#### Task
Find the line with "ATOM 262 N N" and the line with "ATOM 293 N N" in the entries below; output exactly those two lines, every line between them, and no others.

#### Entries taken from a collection
* * * * * * *
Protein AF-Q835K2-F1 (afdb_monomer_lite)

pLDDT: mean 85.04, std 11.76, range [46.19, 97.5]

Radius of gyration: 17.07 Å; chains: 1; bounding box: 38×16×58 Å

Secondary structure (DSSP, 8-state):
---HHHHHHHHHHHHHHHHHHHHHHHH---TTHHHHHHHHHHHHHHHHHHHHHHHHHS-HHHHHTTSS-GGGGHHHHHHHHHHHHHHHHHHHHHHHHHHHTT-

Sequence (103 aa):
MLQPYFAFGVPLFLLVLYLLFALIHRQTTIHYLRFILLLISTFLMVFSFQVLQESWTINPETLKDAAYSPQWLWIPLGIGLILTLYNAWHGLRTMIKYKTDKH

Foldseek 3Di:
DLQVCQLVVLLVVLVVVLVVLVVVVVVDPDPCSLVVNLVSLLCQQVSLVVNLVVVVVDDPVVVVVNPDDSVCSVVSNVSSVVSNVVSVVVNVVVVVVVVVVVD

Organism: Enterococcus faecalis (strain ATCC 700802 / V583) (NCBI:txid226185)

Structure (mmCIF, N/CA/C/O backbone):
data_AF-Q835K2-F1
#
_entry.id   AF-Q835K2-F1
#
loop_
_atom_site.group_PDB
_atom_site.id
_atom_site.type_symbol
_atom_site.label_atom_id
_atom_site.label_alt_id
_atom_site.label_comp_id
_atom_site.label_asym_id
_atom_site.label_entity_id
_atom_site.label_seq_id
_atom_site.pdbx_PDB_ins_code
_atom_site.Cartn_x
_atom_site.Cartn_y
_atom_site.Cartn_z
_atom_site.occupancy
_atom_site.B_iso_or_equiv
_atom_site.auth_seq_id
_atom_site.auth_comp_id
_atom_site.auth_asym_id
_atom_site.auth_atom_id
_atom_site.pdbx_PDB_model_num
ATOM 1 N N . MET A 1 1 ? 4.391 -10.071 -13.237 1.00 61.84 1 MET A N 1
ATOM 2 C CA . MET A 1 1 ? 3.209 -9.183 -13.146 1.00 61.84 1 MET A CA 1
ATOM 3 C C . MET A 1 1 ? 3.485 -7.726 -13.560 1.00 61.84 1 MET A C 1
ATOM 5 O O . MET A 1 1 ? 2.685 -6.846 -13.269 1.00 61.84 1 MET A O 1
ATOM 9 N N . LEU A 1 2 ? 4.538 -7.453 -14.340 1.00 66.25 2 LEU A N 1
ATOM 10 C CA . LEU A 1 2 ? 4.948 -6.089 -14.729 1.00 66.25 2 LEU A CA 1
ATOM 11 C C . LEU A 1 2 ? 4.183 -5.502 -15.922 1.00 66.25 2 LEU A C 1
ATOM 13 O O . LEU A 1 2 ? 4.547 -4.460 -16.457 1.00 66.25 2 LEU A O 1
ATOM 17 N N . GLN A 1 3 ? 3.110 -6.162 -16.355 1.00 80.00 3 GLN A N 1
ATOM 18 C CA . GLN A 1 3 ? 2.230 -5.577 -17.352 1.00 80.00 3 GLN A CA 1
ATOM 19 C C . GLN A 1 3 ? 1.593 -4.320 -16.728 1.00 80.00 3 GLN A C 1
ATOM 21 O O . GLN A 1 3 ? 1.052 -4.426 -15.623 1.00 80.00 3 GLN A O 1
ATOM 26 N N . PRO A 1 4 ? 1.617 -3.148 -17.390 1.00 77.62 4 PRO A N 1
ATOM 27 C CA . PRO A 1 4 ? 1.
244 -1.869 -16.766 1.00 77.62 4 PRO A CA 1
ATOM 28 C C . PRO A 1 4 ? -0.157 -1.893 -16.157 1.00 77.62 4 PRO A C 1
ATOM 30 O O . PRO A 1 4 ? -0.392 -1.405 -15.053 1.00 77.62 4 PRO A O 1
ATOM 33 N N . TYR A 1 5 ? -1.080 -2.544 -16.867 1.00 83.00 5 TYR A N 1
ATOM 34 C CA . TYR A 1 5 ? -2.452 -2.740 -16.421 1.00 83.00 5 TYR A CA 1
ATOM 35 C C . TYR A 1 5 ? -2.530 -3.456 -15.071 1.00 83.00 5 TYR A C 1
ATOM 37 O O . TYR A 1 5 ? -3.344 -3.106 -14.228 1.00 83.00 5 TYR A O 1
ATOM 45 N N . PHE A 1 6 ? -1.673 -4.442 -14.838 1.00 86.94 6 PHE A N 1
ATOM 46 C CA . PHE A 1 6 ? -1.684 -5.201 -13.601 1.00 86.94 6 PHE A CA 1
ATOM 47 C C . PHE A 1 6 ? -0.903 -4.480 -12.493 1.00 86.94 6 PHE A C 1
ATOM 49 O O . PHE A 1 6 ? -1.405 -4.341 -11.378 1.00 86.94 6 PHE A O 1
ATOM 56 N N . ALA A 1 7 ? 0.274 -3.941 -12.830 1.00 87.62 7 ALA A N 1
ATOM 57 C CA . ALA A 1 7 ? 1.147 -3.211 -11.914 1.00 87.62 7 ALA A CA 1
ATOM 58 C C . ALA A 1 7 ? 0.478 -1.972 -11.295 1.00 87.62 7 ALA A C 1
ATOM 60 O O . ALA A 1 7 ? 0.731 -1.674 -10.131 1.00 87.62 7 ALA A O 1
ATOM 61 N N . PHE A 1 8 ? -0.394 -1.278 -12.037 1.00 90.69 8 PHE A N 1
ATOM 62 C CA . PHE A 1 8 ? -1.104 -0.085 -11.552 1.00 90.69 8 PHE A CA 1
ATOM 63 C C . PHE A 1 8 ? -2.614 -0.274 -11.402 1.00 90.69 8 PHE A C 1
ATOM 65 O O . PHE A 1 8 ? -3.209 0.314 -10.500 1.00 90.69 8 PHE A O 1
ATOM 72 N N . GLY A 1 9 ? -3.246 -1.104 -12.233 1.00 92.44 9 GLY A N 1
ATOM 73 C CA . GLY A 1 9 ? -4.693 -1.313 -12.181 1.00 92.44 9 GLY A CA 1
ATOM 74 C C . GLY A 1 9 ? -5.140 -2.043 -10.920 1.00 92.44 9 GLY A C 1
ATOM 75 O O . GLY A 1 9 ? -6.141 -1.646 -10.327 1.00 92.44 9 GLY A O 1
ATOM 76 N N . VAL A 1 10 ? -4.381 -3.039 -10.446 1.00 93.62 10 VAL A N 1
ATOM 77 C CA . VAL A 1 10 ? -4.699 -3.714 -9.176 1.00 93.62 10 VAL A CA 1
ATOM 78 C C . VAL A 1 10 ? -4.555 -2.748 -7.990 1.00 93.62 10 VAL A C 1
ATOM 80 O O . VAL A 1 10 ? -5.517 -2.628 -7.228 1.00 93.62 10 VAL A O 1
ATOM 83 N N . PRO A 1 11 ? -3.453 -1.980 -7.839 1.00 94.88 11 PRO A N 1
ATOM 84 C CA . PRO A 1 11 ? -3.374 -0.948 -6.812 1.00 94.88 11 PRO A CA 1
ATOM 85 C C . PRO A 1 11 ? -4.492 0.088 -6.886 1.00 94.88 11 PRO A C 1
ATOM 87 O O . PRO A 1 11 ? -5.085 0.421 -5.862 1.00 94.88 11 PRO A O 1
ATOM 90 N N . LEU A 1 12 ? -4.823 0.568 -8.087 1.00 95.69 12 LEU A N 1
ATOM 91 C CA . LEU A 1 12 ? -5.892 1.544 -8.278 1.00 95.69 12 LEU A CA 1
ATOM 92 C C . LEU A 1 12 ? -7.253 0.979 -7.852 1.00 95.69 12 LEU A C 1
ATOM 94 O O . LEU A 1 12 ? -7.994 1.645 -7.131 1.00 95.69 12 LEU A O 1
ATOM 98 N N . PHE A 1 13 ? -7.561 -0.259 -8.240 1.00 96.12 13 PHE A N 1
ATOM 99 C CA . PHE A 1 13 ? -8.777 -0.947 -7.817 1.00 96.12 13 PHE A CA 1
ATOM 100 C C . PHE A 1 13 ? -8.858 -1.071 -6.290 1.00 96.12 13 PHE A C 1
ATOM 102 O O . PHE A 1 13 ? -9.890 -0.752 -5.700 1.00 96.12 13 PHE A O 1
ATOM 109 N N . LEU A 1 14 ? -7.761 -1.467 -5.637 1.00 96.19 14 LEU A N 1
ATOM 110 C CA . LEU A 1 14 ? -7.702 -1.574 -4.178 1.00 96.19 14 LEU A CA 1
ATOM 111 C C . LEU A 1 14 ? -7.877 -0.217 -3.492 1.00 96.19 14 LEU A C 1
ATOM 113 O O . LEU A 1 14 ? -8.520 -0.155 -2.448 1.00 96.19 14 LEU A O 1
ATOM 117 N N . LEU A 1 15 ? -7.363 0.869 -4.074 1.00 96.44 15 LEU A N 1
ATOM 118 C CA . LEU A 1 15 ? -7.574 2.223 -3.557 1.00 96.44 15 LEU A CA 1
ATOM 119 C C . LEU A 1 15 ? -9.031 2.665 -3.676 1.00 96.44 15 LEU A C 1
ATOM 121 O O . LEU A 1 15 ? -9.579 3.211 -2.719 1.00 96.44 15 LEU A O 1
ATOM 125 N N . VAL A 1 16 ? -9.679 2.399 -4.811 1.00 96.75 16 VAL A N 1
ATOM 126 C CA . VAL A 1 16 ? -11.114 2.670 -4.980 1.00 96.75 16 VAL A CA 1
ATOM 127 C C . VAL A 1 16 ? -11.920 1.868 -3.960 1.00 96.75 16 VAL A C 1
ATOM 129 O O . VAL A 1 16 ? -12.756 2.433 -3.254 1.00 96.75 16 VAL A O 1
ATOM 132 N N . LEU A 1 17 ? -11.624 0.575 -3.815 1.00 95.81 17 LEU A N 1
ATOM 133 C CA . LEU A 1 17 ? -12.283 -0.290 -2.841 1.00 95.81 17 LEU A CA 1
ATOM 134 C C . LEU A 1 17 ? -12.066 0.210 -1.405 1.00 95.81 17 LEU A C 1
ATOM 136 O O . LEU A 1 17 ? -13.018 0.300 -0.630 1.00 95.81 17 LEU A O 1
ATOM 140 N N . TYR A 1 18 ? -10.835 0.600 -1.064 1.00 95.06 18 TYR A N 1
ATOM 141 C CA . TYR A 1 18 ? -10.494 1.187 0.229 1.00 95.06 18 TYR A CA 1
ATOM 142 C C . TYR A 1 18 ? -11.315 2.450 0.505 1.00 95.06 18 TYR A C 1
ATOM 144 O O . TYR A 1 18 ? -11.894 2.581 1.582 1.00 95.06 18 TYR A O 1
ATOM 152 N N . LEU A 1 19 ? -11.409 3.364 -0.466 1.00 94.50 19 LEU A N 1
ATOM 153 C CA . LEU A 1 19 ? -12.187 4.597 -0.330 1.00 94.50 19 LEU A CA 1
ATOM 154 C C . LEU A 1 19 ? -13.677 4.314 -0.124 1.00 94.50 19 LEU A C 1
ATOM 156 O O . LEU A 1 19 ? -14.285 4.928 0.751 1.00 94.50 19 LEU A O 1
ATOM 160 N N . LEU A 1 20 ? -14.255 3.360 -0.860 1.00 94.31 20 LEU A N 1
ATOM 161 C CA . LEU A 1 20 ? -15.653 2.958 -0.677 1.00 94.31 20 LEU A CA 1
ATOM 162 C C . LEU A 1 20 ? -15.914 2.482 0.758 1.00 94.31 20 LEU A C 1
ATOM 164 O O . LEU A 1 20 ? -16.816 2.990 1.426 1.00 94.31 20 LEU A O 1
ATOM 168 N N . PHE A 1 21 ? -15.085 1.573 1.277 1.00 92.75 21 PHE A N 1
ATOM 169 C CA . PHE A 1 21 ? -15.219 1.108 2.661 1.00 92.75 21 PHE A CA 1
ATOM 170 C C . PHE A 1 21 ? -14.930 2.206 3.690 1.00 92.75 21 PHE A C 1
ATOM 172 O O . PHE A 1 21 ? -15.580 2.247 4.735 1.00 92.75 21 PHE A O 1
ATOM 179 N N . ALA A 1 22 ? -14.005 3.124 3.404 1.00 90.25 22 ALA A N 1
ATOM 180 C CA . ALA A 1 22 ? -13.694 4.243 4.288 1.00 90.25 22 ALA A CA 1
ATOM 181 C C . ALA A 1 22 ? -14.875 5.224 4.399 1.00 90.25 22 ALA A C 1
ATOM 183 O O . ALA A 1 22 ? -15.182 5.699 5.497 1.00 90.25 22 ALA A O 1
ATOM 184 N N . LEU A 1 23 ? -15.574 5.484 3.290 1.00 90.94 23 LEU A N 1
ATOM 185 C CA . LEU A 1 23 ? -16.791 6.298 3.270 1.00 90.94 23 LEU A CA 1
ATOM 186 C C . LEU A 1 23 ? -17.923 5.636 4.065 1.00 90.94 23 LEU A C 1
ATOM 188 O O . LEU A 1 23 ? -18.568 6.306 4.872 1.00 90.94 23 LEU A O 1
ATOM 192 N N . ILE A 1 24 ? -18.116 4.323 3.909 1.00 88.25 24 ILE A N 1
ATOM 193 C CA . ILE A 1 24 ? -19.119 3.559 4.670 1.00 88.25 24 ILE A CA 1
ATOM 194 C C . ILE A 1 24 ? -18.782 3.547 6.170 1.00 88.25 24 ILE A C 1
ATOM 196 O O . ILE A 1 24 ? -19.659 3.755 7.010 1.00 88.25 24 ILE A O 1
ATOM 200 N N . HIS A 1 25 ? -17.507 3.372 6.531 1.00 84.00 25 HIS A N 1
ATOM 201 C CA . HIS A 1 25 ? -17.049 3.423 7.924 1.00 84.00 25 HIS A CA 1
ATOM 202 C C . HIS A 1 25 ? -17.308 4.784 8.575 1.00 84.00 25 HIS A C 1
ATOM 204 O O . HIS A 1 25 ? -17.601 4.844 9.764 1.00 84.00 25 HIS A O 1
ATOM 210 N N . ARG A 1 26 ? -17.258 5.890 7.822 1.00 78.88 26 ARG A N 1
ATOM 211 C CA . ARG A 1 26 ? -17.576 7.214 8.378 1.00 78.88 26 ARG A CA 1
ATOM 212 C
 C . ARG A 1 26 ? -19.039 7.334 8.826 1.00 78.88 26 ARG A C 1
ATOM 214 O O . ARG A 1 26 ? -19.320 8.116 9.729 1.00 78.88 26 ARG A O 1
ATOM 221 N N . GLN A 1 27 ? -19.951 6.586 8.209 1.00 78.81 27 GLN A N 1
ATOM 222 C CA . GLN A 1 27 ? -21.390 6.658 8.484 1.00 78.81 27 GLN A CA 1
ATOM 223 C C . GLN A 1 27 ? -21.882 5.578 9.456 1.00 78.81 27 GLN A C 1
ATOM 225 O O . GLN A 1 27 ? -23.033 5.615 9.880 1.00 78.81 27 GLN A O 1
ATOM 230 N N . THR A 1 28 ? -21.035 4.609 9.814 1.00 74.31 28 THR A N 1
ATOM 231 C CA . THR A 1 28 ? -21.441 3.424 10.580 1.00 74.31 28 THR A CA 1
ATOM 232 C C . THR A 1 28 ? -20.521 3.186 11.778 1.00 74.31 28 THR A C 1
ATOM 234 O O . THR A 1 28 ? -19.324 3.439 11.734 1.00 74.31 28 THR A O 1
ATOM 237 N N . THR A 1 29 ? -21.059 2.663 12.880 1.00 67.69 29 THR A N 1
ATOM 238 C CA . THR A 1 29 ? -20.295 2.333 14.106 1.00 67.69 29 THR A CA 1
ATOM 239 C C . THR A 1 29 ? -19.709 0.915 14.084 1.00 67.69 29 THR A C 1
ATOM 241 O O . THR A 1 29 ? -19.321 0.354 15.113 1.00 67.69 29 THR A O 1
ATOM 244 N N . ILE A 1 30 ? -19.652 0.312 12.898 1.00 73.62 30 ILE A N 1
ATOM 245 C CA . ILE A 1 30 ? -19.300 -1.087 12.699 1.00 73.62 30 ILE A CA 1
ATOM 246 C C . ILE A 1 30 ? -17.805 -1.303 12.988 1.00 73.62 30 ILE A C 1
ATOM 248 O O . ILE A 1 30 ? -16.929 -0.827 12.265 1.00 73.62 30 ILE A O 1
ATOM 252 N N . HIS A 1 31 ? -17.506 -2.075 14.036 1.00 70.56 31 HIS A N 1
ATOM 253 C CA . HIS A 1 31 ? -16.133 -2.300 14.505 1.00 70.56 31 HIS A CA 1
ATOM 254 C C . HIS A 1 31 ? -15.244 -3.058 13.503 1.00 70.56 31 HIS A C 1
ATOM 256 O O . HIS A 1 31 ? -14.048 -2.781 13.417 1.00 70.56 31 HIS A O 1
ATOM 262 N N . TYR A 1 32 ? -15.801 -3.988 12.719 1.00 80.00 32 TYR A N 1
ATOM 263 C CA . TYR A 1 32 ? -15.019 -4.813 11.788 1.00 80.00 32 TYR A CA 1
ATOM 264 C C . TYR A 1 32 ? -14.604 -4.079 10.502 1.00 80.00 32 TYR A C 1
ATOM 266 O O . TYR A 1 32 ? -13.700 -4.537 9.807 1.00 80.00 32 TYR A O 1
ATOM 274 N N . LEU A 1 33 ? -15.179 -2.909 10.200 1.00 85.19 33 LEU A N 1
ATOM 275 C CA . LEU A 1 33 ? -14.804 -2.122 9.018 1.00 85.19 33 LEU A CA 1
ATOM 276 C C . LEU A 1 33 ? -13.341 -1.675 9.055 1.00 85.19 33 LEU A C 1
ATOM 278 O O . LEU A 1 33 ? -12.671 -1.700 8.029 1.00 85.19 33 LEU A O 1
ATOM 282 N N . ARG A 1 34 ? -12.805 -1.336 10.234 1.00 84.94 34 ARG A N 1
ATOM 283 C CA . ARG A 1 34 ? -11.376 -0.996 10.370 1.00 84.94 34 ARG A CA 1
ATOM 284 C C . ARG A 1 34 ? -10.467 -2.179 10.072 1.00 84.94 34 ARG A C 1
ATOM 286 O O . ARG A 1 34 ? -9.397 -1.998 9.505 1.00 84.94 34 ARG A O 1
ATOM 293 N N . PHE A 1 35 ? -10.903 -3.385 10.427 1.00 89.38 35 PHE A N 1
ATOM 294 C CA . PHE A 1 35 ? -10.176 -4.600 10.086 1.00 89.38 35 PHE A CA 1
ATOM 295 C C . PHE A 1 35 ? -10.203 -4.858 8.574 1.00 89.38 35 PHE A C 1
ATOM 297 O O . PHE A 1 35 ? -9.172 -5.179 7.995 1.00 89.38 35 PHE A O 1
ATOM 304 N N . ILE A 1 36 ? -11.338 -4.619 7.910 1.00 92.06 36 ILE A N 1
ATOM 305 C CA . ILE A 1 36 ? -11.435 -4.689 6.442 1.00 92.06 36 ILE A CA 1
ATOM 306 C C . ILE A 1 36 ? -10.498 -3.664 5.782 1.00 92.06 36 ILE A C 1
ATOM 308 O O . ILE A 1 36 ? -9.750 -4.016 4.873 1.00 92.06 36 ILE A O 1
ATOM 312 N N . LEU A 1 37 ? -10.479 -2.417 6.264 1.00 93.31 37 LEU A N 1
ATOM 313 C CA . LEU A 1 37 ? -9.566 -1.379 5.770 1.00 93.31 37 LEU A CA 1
* * * * * * *
#### Solution to this problem
ATOM 262 N N . TYR A 1 32 ? -15.801 -3.988 12.719 1.00 80.00 32 TYR A N 1
ATOM 263 C CA . TYR A 1 32 ? -15.019 -4.813 11.788 1.00 80.00 32 TYR A CA 1
ATOM 264 C C . TYR A 1 32 ? -14.604 -4.079 10.502 1.00 80.00 32 TYR A C 1
ATOM 266 O O . TYR A 1 32 ? -13.700 -4.537 9.807 1.00 80.00 32 TYR A O 1
ATOM 274 N N . LEU A 1 33 ? -15.179 -2.909 10.200 1.00 85.19 33 LEU A N 1
ATOM 275 C CA . LEU A 1 33 ? -14.804 -2.122 9.018 1.00 85.19 33 LEU A CA 1
ATOM 276 C C . LEU A 1 33 ? -13.341 -1.675 9.055 1.00 85.19 33 LEU A C 1
ATOM 278 O O . LEU A 1 33 ? -12.671 -1.700 8.029 1.00 85.19 33 LEU A O 1
ATOM 282 N N . ARG A 1 34 ? -12.805 -1.336 10.234 1.00 84.94 34 ARG A N 1
ATOM 283 C CA . ARG A 1 34 ? -11.376 -0.996 10.370 1.00 84.94 34 ARG A CA 1
ATOM 284 C C . ARG A 1 34 ? -10.467 -2.179 10.072 1.00 84.94 34 ARG A C 1
ATOM 286 O O . ARG A 1 34 ? -9.397 -1.998 9.505 1.00 84.94 34 ARG A O 1
ATOM 293 N N . PHE A 1 35 ? -10.903 -3.385 10.427 1.00 89.38 35 PHE A N 1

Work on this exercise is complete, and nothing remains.